Jetzt ist es definitiv: Der Fall Malters wird zum Gerichtsfall. Der Polizei-Kommandant und der Leiter der Kriminalpolizei werden wegen Verdachts auf fahrlässige Tötung angeklagt. Der ausserordentliche Staatsanwalt kommt zum Schluss, dass die Polizei unverhältnismässig gehandelt hat.

Der ausserkantonale Staatsanwalt, welcher den Polizeieinsatz vom vergangenen März 2016 in der Gemeinde Malters untersucht, hat wegen Verdachts auf fahrlässige Tötung gegen Polizei-Kommandant Adi Achermann und Kripo-Chef Daniel Bussmann Anklage erhoben. Das Bezirksgericht Kriens hat als nächste Instanz über die Vorwürfe zu befinden.

Die beiden Polizeikader waren verantwortlich für einen Polizeieinsatz am 8. März 2016 in Malters. Die Polizei wollte eine Wohnung durchsuchen, weil sie darin eine Hanfplantage vermutete. Doch eine 65-jährige Frau, die Mutter des mutmasslichen Betreibers der Hanfanlage, verbarrikadierte sich darin. Nach stundenlangen Verhandlungsversuchen stürmte die Polizei das Gebäude und fand die Frau tot auf. Sie hatte sich erschossen. 

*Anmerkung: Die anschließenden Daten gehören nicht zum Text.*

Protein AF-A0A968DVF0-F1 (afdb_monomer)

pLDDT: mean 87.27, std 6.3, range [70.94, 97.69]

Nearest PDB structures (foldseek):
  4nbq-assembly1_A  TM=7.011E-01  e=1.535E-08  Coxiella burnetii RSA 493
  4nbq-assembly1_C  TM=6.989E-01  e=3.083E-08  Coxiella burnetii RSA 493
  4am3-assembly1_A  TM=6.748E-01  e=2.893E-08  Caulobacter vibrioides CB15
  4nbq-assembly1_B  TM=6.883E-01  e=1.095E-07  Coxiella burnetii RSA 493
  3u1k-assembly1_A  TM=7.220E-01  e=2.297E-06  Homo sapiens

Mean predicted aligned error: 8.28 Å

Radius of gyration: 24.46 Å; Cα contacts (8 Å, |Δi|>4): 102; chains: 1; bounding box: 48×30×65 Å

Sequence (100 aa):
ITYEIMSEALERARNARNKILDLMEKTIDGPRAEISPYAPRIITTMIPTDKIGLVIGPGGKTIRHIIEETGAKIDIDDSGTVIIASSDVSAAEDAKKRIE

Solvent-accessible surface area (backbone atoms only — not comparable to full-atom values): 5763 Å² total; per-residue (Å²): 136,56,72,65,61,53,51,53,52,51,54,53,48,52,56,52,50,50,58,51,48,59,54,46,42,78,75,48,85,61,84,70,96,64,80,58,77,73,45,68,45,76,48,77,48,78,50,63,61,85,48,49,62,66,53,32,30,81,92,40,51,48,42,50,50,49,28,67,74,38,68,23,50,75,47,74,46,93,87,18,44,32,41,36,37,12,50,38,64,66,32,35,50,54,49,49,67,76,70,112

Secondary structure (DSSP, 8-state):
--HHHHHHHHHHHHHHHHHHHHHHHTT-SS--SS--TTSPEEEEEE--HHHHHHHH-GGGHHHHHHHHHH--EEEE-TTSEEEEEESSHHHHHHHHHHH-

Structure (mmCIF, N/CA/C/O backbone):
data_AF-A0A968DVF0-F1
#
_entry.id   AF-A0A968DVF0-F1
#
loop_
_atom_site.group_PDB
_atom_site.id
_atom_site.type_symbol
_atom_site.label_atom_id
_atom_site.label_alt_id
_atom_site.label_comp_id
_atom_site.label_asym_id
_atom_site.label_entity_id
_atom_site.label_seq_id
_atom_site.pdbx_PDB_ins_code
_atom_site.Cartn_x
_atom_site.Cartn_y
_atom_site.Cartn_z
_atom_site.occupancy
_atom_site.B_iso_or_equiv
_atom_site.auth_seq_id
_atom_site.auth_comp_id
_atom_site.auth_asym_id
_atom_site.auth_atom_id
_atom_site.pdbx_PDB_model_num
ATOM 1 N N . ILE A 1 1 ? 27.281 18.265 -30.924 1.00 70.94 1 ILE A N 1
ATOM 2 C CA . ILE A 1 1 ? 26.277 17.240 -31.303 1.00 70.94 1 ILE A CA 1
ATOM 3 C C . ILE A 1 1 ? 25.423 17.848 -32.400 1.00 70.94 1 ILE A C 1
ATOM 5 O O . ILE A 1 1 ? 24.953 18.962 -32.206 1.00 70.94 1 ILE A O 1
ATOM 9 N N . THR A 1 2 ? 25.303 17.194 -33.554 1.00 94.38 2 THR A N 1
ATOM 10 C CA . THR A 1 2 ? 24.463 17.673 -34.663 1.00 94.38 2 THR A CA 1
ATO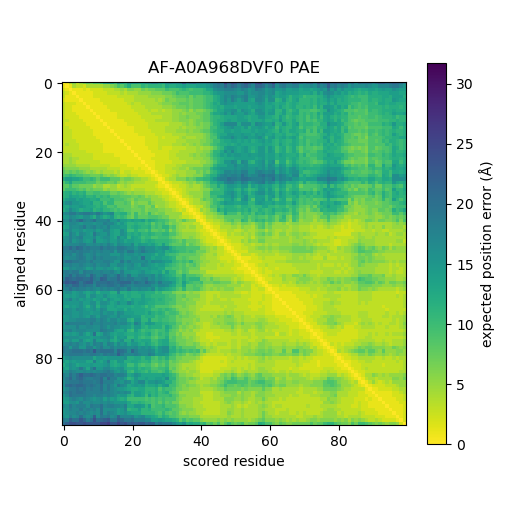M 11 C C . THR A 1 2 ? 23.043 17.127 -34.526 1.00 94.38 2 THR A C 1
ATOM 13 O O . THR A 1 2 ? 22.818 16.131 -33.837 1.00 94.38 2 THR A O 1
ATOM 16 N N . TYR A 1 3 ? 22.083 17.777 -35.187 1.00 94.50 3 TYR A N 1
ATOM 17 C CA . TYR A 1 3 ? 20.692 17.319 -35.221 1.00 94.50 3 TYR A CA 1
ATOM 18 C C . TYR A 1 3 ? 20.571 15.880 -35.749 1.00 94.50 3 TYR A C 1
ATOM 20 O O . TYR A 1 3 ? 19.847 15.070 -35.179 1.00 94.50 3 TYR A O 1
ATOM 28 N N . GLU A 1 4 ? 21.343 15.540 -36.781 1.00 94.38 4 GLU A N 1
ATOM 29 C CA . GLU A 1 4 ? 21.366 14.204 -37.389 1.00 94.38 4 GLU A CA 1
ATOM 30 C C . GLU A 1 4 ? 21.814 13.122 -36.402 1.00 94.38 4 GLU A C 1
ATOM 32 O O . GLU A 1 4 ? 21.117 12.123 -36.234 1.00 94.38 4 GLU A O 1
ATOM 37 N N . ILE A 1 5 ? 22.911 13.361 -35.670 1.00 94.62 5 ILE A N 1
ATOM 38 C CA . ILE A 1 5 ? 23.410 12.432 -34.643 1.00 94.62 5 ILE A CA 1
ATOM 39 C C . ILE A 1 5 ? 22.360 12.238 -33.541 1.00 94.62 5 ILE A C 1
ATOM 41 O O . ILE A 1 5 ? 22.179 11.131 -33.040 1.00 94.62 5 ILE A O 1
ATOM 45 N N . MET A 1 6 ? 21.652 13.306 -33.164 1.00 95.31 6 MET A N 1
ATOM 46 C CA . MET A 1 6 ? 20.602 13.234 -32.147 1.00 95.31 6 MET A CA 1
ATOM 47 C C . MET A 1 6 ? 19.385 12.436 -32.637 1.00 95.31 6 MET A C 1
ATOM 49 O O . MET A 1 6 ? 18.836 11.633 -31.884 1.00 95.31 6 MET A O 1
ATOM 53 N N . SER A 1 7 ? 18.986 12.628 -33.896 1.00 95.31 7 SER A N 1
ATOM 54 C CA . SER A 1 7 ? 17.876 11.908 -34.528 1.00 95.31 7 SER A CA 1
ATOM 55 C C . SER A 1 7 ? 18.159 10.406 -34.613 1.00 95.31 7 SER A C 1
ATOM 57 O O . SER A 1 7 ? 17.361 9.592 -34.149 1.00 95.31 7 SER A O 1
ATOM 59 N N . GLU A 1 8 ? 19.346 10.029 -35.097 1.00 96.06 8 GLU A N 1
ATOM 60 C CA . GLU A 1 8 ? 19.770 8.628 -35.172 1.00 96.06 8 GLU A CA 1
ATOM 61 C C . GLU A 1 8 ? 19.866 7.986 -33.780 1.00 96.06 8 GLU A C 1
ATOM 63 O O . GLU A 1 8 ? 19.415 6.857 -33.566 1.00 96.06 8 GLU A O 1
ATOM 68 N N . ALA A 1 9 ? 20.404 8.720 -32.803 1.00 96.00 9 ALA A N 1
ATOM 69 C CA . ALA A 1 9 ? 20.490 8.247 -31.429 1.00 96.00 9 ALA A CA 1
ATOM 70 C C . ALA A 1 9 ? 19.102 7.976 -30.823 1.00 96.00 9 ALA A C 1
ATOM 72 O O . ALA A 1 9 ? 18.914 6.944 -30.175 1.00 96.00 9 ALA A O 1
ATOM 73 N N . LEU A 1 10 ? 18.121 8.857 -31.053 1.00 96.56 10 LEU A N 1
ATOM 74 C CA . LEU A 1 10 ? 16.744 8.675 -30.583 1.00 96.56 10 LEU A CA 1
ATOM 75 C C . LEU A 1 10 ? 16.047 7.498 -31.274 1.00 96.56 10 LEU A C 1
ATOM 77 O O . LEU A 1 10 ? 15.376 6.711 -30.603 1.00 96.56 10 LEU A O 1
ATOM 81 N N . GLU A 1 11 ? 16.247 7.324 -32.581 1.00 97.06 11 GLU A N 1
ATOM 82 C CA . GLU A 1 11 ? 15.710 6.187 -33.337 1.00 97.06 11 GLU A CA 1
ATOM 83 C C . GLU A 1 11 ? 16.275 4.861 -32.799 1.00 97.06 11 GLU A C 1
ATOM 85 O O . GLU A 1 11 ? 15.540 3.910 -32.506 1.00 97.06 11 GLU A O 1
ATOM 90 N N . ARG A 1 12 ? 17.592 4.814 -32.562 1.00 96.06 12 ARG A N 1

Der Sohn der Frau hat bei der Staatsanwaltschaft des Kantons Luzern gegen die Verantwortlichen des Polizeieinsatzes eine Anzeige eingereicht, unter anderem wegen fahrlässiger Tötung. Er führte unter anderem ins Feld, dass der Polizeipsychologe von einer Intervention abgeraten haben soll (zentralplus berichtete).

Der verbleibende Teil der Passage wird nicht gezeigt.